Print the data below exactly, but only the lines from the one containing "ATOM 112 C C" down to the one containing "ATOM 149 N N", inclusive.

_ _ _ _ _ _ _

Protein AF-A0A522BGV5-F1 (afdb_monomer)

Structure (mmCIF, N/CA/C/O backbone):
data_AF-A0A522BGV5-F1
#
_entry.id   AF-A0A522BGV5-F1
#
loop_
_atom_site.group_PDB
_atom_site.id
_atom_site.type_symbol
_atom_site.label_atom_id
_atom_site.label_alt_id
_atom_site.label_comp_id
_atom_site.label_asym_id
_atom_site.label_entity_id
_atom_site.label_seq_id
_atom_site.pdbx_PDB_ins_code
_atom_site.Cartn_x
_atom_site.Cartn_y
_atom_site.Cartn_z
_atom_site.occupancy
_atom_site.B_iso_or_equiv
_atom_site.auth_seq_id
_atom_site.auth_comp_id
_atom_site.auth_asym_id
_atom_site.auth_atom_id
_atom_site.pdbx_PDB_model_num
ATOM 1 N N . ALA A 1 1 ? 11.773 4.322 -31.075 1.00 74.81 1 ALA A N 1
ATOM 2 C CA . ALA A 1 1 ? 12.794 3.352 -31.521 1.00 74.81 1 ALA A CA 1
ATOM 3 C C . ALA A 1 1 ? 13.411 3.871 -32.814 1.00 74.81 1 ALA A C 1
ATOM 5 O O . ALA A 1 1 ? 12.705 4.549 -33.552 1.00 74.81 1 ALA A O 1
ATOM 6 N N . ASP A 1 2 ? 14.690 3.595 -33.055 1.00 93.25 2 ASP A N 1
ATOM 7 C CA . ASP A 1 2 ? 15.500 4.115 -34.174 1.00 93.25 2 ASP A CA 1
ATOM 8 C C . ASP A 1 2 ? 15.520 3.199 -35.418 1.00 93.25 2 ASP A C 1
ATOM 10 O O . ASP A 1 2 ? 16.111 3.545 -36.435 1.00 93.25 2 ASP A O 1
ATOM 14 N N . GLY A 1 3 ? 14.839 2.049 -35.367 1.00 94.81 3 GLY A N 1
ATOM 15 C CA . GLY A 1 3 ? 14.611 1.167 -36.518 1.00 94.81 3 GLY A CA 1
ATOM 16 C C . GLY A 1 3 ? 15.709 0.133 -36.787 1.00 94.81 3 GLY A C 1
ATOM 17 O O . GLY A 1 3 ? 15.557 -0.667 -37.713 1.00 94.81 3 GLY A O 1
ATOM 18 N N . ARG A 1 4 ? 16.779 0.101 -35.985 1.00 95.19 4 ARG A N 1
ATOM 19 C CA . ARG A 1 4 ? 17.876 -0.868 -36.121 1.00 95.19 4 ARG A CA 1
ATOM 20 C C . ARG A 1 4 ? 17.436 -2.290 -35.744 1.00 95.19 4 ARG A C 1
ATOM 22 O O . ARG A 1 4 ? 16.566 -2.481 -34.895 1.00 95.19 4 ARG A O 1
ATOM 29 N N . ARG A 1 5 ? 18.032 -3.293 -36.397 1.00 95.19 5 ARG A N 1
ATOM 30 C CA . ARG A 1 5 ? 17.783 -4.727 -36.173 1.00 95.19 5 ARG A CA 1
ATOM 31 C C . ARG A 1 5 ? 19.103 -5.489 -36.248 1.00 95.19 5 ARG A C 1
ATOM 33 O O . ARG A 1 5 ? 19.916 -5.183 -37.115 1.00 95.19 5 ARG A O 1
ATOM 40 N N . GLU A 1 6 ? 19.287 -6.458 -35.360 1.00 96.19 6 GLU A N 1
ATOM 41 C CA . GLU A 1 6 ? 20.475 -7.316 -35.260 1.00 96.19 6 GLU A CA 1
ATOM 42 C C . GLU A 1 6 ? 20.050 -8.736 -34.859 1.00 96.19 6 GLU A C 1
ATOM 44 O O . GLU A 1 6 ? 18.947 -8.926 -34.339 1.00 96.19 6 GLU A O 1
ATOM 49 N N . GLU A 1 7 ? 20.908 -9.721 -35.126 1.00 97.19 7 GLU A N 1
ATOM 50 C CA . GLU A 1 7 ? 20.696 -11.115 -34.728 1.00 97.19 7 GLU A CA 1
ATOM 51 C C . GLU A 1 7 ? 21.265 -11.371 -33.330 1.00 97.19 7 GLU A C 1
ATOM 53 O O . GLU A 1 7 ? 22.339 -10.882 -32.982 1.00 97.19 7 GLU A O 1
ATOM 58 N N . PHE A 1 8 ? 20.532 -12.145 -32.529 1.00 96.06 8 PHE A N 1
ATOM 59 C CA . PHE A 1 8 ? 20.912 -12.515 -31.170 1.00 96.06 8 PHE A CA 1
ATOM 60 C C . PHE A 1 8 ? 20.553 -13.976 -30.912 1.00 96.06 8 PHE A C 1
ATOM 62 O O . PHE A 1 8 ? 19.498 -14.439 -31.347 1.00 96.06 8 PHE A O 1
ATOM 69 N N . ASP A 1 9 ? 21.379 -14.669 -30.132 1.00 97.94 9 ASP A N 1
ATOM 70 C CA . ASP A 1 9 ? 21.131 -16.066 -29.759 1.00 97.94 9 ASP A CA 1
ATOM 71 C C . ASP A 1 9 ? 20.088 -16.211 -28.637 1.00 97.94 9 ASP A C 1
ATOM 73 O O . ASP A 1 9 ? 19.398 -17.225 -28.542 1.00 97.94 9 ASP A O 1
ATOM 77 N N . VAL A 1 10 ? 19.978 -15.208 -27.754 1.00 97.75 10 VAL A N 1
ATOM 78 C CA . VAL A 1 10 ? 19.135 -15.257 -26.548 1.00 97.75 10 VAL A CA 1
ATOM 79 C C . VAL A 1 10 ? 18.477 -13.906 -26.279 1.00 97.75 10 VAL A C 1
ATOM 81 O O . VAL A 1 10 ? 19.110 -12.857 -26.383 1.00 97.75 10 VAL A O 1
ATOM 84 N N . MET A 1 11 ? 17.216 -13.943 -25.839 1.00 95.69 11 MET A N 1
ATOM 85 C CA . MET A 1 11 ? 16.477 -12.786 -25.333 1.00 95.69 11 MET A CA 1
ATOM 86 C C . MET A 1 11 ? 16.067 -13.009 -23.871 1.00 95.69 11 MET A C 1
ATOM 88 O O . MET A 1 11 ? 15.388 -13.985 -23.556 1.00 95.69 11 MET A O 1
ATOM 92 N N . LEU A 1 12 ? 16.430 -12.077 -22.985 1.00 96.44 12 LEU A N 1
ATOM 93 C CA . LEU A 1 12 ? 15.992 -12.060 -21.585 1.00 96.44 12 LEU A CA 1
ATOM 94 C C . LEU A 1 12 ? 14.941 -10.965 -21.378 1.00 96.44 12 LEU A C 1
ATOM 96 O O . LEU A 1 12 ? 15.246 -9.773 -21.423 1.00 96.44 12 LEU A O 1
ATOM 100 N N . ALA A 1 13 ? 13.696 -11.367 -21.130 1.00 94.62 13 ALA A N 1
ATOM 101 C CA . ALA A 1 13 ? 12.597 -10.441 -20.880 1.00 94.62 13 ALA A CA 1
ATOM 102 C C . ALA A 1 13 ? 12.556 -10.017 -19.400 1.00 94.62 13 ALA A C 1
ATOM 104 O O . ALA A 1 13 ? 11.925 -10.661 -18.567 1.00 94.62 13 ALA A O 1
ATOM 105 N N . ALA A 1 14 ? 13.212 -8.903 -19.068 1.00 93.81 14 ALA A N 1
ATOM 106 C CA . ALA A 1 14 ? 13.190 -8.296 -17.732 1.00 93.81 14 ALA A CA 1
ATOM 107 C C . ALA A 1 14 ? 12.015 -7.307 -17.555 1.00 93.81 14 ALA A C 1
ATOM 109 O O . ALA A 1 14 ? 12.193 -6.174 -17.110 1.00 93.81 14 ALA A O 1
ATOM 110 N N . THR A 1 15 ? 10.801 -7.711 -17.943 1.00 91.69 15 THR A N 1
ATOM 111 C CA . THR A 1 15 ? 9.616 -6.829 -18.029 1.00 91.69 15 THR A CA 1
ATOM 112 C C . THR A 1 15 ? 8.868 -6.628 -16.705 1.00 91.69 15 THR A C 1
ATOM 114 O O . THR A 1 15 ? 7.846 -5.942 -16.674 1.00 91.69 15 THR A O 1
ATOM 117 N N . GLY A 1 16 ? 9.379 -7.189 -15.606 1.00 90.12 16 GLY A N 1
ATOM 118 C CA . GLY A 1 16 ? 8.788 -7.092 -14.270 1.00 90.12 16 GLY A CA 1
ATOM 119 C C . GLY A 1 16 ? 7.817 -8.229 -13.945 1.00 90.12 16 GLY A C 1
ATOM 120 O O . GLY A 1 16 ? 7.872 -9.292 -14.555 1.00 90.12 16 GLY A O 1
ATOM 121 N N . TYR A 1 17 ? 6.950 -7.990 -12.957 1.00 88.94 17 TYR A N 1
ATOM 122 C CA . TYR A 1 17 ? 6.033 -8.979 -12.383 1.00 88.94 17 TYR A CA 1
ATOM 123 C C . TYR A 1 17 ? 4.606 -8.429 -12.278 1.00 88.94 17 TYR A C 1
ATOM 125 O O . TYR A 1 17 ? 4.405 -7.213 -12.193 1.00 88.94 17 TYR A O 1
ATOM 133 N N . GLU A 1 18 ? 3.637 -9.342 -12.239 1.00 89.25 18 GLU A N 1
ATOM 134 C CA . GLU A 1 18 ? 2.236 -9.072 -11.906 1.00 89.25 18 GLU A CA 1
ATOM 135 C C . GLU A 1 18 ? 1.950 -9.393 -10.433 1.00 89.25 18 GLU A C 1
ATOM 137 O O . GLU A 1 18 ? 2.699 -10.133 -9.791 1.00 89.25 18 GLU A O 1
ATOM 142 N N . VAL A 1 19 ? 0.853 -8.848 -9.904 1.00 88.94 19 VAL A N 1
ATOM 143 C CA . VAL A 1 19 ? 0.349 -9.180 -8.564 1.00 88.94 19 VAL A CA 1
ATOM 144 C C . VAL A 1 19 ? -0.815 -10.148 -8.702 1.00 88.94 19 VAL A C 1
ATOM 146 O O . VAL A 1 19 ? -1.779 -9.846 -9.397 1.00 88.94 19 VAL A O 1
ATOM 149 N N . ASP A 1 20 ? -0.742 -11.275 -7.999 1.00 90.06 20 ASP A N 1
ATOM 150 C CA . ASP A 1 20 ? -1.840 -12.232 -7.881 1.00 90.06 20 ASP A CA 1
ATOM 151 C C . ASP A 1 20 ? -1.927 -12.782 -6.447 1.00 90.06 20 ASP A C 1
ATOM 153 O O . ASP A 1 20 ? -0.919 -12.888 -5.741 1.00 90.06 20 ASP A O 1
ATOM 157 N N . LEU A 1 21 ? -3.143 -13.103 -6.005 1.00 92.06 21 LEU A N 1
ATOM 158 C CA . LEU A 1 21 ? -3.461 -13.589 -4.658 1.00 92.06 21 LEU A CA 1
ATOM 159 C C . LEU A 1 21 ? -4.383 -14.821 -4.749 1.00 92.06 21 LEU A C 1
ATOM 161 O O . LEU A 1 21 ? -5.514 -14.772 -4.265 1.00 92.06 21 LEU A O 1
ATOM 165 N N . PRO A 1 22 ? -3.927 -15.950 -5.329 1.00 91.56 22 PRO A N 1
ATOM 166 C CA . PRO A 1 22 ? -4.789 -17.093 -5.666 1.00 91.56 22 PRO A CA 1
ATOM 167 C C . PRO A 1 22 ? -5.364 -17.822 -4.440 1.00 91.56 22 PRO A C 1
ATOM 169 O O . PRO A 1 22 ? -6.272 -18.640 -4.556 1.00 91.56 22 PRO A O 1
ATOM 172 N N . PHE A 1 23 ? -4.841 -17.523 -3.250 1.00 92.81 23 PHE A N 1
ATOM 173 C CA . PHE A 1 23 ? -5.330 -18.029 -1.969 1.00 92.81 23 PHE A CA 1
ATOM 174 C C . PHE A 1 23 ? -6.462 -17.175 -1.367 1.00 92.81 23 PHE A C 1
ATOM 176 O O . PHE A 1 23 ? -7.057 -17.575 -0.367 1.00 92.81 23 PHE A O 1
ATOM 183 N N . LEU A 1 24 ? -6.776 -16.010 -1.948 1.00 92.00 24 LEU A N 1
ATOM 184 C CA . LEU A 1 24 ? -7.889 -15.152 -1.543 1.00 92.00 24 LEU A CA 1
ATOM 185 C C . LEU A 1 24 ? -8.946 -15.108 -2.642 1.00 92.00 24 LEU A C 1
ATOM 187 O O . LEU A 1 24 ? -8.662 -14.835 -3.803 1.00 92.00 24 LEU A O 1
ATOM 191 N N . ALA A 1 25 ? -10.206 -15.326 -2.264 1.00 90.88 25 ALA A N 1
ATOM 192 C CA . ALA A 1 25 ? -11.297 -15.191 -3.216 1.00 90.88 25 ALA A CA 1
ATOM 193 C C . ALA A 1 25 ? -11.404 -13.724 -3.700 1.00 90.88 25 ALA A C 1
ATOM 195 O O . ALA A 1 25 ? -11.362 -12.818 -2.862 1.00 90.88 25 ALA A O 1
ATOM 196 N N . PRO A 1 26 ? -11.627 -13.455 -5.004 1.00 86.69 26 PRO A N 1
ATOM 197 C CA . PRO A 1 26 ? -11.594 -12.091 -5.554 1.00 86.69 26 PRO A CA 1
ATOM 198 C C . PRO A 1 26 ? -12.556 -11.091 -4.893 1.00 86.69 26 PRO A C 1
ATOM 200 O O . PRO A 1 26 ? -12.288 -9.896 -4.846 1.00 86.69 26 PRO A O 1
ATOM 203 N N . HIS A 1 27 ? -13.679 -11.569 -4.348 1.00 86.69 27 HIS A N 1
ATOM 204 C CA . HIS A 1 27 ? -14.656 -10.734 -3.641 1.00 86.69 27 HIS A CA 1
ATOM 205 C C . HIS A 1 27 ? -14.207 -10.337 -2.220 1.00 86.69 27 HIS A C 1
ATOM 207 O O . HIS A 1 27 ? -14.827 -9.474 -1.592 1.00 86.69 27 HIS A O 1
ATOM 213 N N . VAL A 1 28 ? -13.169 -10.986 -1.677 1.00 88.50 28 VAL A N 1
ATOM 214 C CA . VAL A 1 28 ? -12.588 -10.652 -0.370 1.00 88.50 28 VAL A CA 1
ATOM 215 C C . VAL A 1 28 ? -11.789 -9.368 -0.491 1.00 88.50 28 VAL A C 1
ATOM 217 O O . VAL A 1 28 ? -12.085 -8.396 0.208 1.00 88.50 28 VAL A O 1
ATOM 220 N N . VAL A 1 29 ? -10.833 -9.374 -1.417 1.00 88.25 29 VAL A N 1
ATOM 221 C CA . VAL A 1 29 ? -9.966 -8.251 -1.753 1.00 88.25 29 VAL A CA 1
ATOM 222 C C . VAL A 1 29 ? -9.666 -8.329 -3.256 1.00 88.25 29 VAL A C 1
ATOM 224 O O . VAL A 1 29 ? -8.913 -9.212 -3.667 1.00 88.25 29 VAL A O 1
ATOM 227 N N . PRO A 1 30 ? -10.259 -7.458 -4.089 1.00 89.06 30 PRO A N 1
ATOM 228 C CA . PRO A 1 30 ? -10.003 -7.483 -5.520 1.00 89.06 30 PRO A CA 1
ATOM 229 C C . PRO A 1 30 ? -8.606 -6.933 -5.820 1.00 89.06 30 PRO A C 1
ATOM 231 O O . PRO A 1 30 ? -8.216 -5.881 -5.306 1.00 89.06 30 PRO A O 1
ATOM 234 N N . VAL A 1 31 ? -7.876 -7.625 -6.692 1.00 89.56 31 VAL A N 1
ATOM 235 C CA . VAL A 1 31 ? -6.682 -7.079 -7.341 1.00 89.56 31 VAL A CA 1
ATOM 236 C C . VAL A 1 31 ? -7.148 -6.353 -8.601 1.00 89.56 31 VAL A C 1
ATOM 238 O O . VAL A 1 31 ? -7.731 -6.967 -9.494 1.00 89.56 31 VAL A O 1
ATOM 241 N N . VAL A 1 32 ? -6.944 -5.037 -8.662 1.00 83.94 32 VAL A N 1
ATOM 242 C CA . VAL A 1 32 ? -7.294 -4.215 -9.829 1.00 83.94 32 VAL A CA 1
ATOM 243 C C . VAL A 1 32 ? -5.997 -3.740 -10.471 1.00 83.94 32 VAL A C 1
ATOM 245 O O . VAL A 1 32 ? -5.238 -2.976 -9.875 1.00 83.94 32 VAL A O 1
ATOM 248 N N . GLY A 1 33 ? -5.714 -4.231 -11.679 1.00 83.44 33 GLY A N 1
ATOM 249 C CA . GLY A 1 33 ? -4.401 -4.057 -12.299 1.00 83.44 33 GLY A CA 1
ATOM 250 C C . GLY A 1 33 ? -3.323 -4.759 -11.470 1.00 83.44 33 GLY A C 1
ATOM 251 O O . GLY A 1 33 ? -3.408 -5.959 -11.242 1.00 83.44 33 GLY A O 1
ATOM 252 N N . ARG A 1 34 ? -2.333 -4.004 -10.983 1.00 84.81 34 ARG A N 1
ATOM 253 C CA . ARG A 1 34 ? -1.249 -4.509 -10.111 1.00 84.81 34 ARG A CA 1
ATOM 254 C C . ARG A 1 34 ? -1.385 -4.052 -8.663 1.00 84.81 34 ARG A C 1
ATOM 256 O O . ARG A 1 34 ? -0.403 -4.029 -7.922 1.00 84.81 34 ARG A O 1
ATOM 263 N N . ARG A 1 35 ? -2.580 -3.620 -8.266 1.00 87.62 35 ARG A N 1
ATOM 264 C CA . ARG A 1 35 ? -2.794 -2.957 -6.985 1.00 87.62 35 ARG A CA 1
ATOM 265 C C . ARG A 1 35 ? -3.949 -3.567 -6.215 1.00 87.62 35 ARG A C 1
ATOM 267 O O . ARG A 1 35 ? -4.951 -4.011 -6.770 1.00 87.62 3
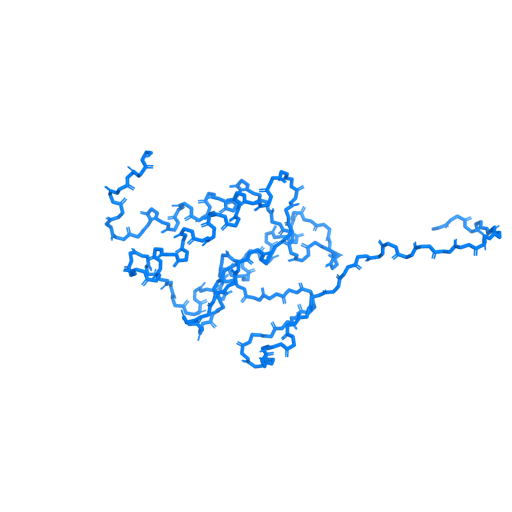5 ARG A O 1
ATOM 274 N N . VAL A 1 36 ? -3.782 -3.519 -4.902 1.00 91.69 36 VAL A N 1
ATOM 275 C CA . VAL A 1 36 ? -4.806 -3.824 -3
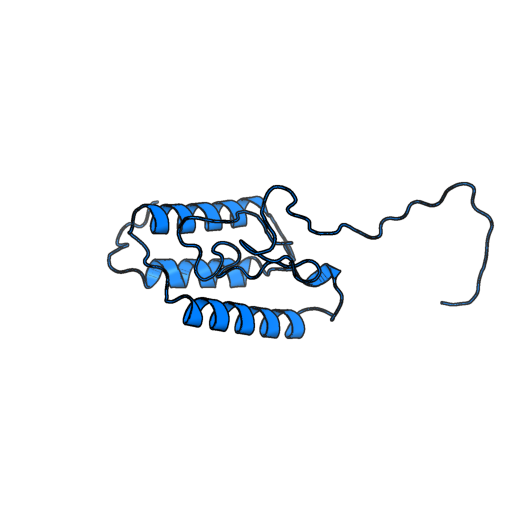.919 1.00 91.69 36 VAL A CA 1
ATOM 276 C C . VAL A 1 36 ? -5.144 -2.549 -3.153 1.00 91.69 36 VAL A C 1
ATOM 278 O O . VAL A 1 36 ? -4.247 -1.810 -2.736 1.00 91.69 36 VAL A O 1
ATOM 281 N N . ASP A 1 37 ? -6.434 -2.290 -2.958 1.00 93.69 37 ASP A N 1
ATOM 282 C CA . ASP A 1 37 ? -6.908 -1.103 -2.248 1.00 93.69 37 ASP A CA 1
ATOM 283 C C . ASP A 1 37 ? -6.846 -1.319 -0.738 1.00 93.69 37 ASP A C 1
ATOM 285 O O . ASP A 1 37 ? -7.701 -1.967 -0.135 1.00 93.69 37 ASP A O 1
ATOM 289 N N . LEU A 1 38 ? -5.792 -0.768 -0.139 1.00 95.94 38 LEU A N 1
ATOM 290 C CA . LEU A 1 38 ? -5.430 -0.961 1.258 1.00 95.94 38 LEU A CA 1
ATOM 291 C C . LEU A 1 38 ? -5.231 0.392 1.943 1.00 95.94 38 LEU A C 1
ATOM 293 O O . LEU A 1 38 ? -4.345 1.160 1.562 1.00 95.94 38 LEU A O 1
ATOM 297 N N . TYR A 1 39 ? -5.999 0.657 3.000 1.00 96.44 39 TYR A N 1
ATOM 298 C CA . TYR A 1 39 ? -5.760 1.786 3.893 1.00 96.44 39 TYR A CA 1
ATOM 299 C C . TYR A 1 39 ? -4.361 1.673 4.497 1.00 96.44 39 TYR A C 1
ATOM 301 O O . TYR A 1 39 ? -3.988 0.625 5.040 1.00 96.44 39 TYR A O 1
ATOM 309 N N . LYS A 1 40 ? -3.568 2.739 4.334 1.00 95.69 40 LYS A N 1
ATOM 310 C CA . LYS A 1 40 ? -2.143 2.790 4.698 1.00 95.69 40 LYS A CA 1
ATOM 311 C C . LYS A 1 40 ? -1.329 1.601 4.182 1.00 95.69 40 LYS A C 1
ATOM 313 O O . LYS A 1 40 ? -0.358 1.214 4.822 1.00 95.69 40 LYS A O 1
ATOM 318 N N . ARG A 1 41 ? -1.702 1.014 3.036 1.00 95.12 41 ARG A N 1
ATOM 319 C CA . ARG A 1 41 ? -1.048 -0.178 2.458 1.00 95.12 41 ARG A CA 1
ATOM 320 C C . ARG A 1 41 ? -1.047 -1.408 3.387 1.00 95.12 41 ARG A C 1
ATOM 322 O O . ARG A 1 41 ? -0.207 -2.285 3.210 1.00 95.12 41 ARG A O 1
ATOM 329 N N . ILE A 1 42 ? -1.980 -1.465 4.351 1.00 96.94 42 ILE A N 1
ATOM 330 C CA . ILE A 1 42 ? -2.108 -2.555 5.335 1.00 96.94 42 ILE A CA 1
ATOM 331 C C . ILE A 1 42 ? -3.526 -3.132 5.375 1.00 96.94 42 ILE A C 1
ATOM 333 O O . ILE A 1 42 ? -3.699 -4.344 5.265 1.00 96.94 42 ILE A O 1
ATOM 337 N N . PHE A 1 43 ? -4.551 -2.291 5.540 1.00 96.88 43 PHE A N 1
ATOM 338 C CA . PHE A 1 43 ? -5.893 -2.751 5.919 1.00 96.88 43 PHE A CA 1
ATOM 339 C C . PHE A 1 43 ? -6.886 -2.643 4.755 1.00 96.88 43 PHE A C 1
ATOM 341 O O . PHE A 1 43 ? -7.120 -1.536 4.266 1.00 96.88 43 PHE A O 1
ATOM 348 N N . PRO A 1 44 ? -7.524 -3.735 4.308 1.00 96.06 44 PRO A N 1
ATOM 349 C CA . PRO A 1 44 ? -8.574 -3.651 3.302 1.00 96.06 44 PRO A CA 1
ATOM 350 C C . PRO A 1 44 ? -9.851 -3.032 3.901 1.00 96.06 44 PRO A C 1
ATOM 352 O O . PRO A 1 44 ? -10.334 -3.506 4.938 1.00 96.06 44 PRO A O 1
ATOM 355 N N . PRO A 1 45 ? -10.451 -2.008 3.265 1.00 95.50 45 PRO A N 1
ATOM 356 C CA . PRO A 1 45 ? -11.669 -1.384 3.773 1.00 95.50 45 PRO A CA 1
ATOM 357 C C . PRO A 1 45 ? -12.812 -2.391 3.964 1.00 95.50 45 PRO A C 1
ATOM 359 O O . PRO A 1 45 ? -13.184 -3.113 3.041 1.00 95.50 45 PRO A O 1
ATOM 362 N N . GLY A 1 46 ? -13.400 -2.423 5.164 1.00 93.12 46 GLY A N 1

_ _ _ _ _ _ _

Output of the task —
ATOM 112 C C . THR A 1 15 ? 8.868 -6.628 -16.705 1.00 91.69 15 THR A C 1
ATOM 114 O O . THR A 1 15 ? 7.846 -5.942 -16.674 1.00 91.69 15 THR A O 1
ATOM 117 N N . GLY A 1 16 ? 9.379 -7.189 -15.606 1.00 90.12 16 GLY A N 1
ATOM 118 C CA . GLY A 1 16 ? 8.788 -7.092 -14.270 1.00 90.12 16 GLY A CA 1
ATOM 119 C C . GLY A 1 16 ? 7.817 -8.229 -13.945 1.00 90.12 16 GLY A C 1
ATOM 120 O O . GLY A 1 16 ? 7.872 -9.292 -14.555 1.00 90.12 16 GLY A O 1
ATOM 121 N N . TYR A 1 17 ? 6.950 -7.990 -12.957 1.00 88.94 17 TYR A N 1
ATOM 122 C CA . TYR A 1 17 ? 6.033 -8.979 -12.383 1.00 88.94 17 TYR A CA 1
ATOM 123 C C . TYR A 1 17 ? 4.606 -8.429 -12.278 1.00 88.94 17 TYR A C 1
ATOM 125 O O . TYR A 1 17 ? 4.405 -7.213 -12.193 1.00 88.94 17 TYR A O 1
ATOM 133 N N . GLU A 1 18 ? 3.637 -9.342 -12.239 1.00 89.25 18 GLU A N 1
ATOM 134 C CA . GLU A 1 18 ? 2.236 -9.072 -11.906 1.00 89.25 18 GLU A CA 1
ATOM 135 C C . GLU A 1 18 ? 1.950 -9.393 -10.433 1.00 89.25 18 GLU A C 1
ATOM 137 O O . GLU A 1 18 ? 2.699 -10.133 -9.791 1.00 89.25 18 GLU A O 1
ATOM 142 N N . VAL A 1 19 ? 0.853 -8.848 -9.904 1.00 88.94 19 VAL A N 1
ATOM 143 C CA . VAL A 1 19 ? 0.349 -9.180 -8.564 1.00 88.94 19 VAL A CA 1
ATOM 144 C C . VAL A 1 19 ? -0.815 -10.148 -8.702 1.00 88.94 19 VAL A C 1
ATOM 146 O O . VAL A 1 19 ? -1.779 -9.846 -9.397 1.00 88.94 19 VAL A O 1
ATOM 149 N N . ASP A 1 20 ? -0.742 -11.275 -7.999 1.00 90.06 20 ASP A N 1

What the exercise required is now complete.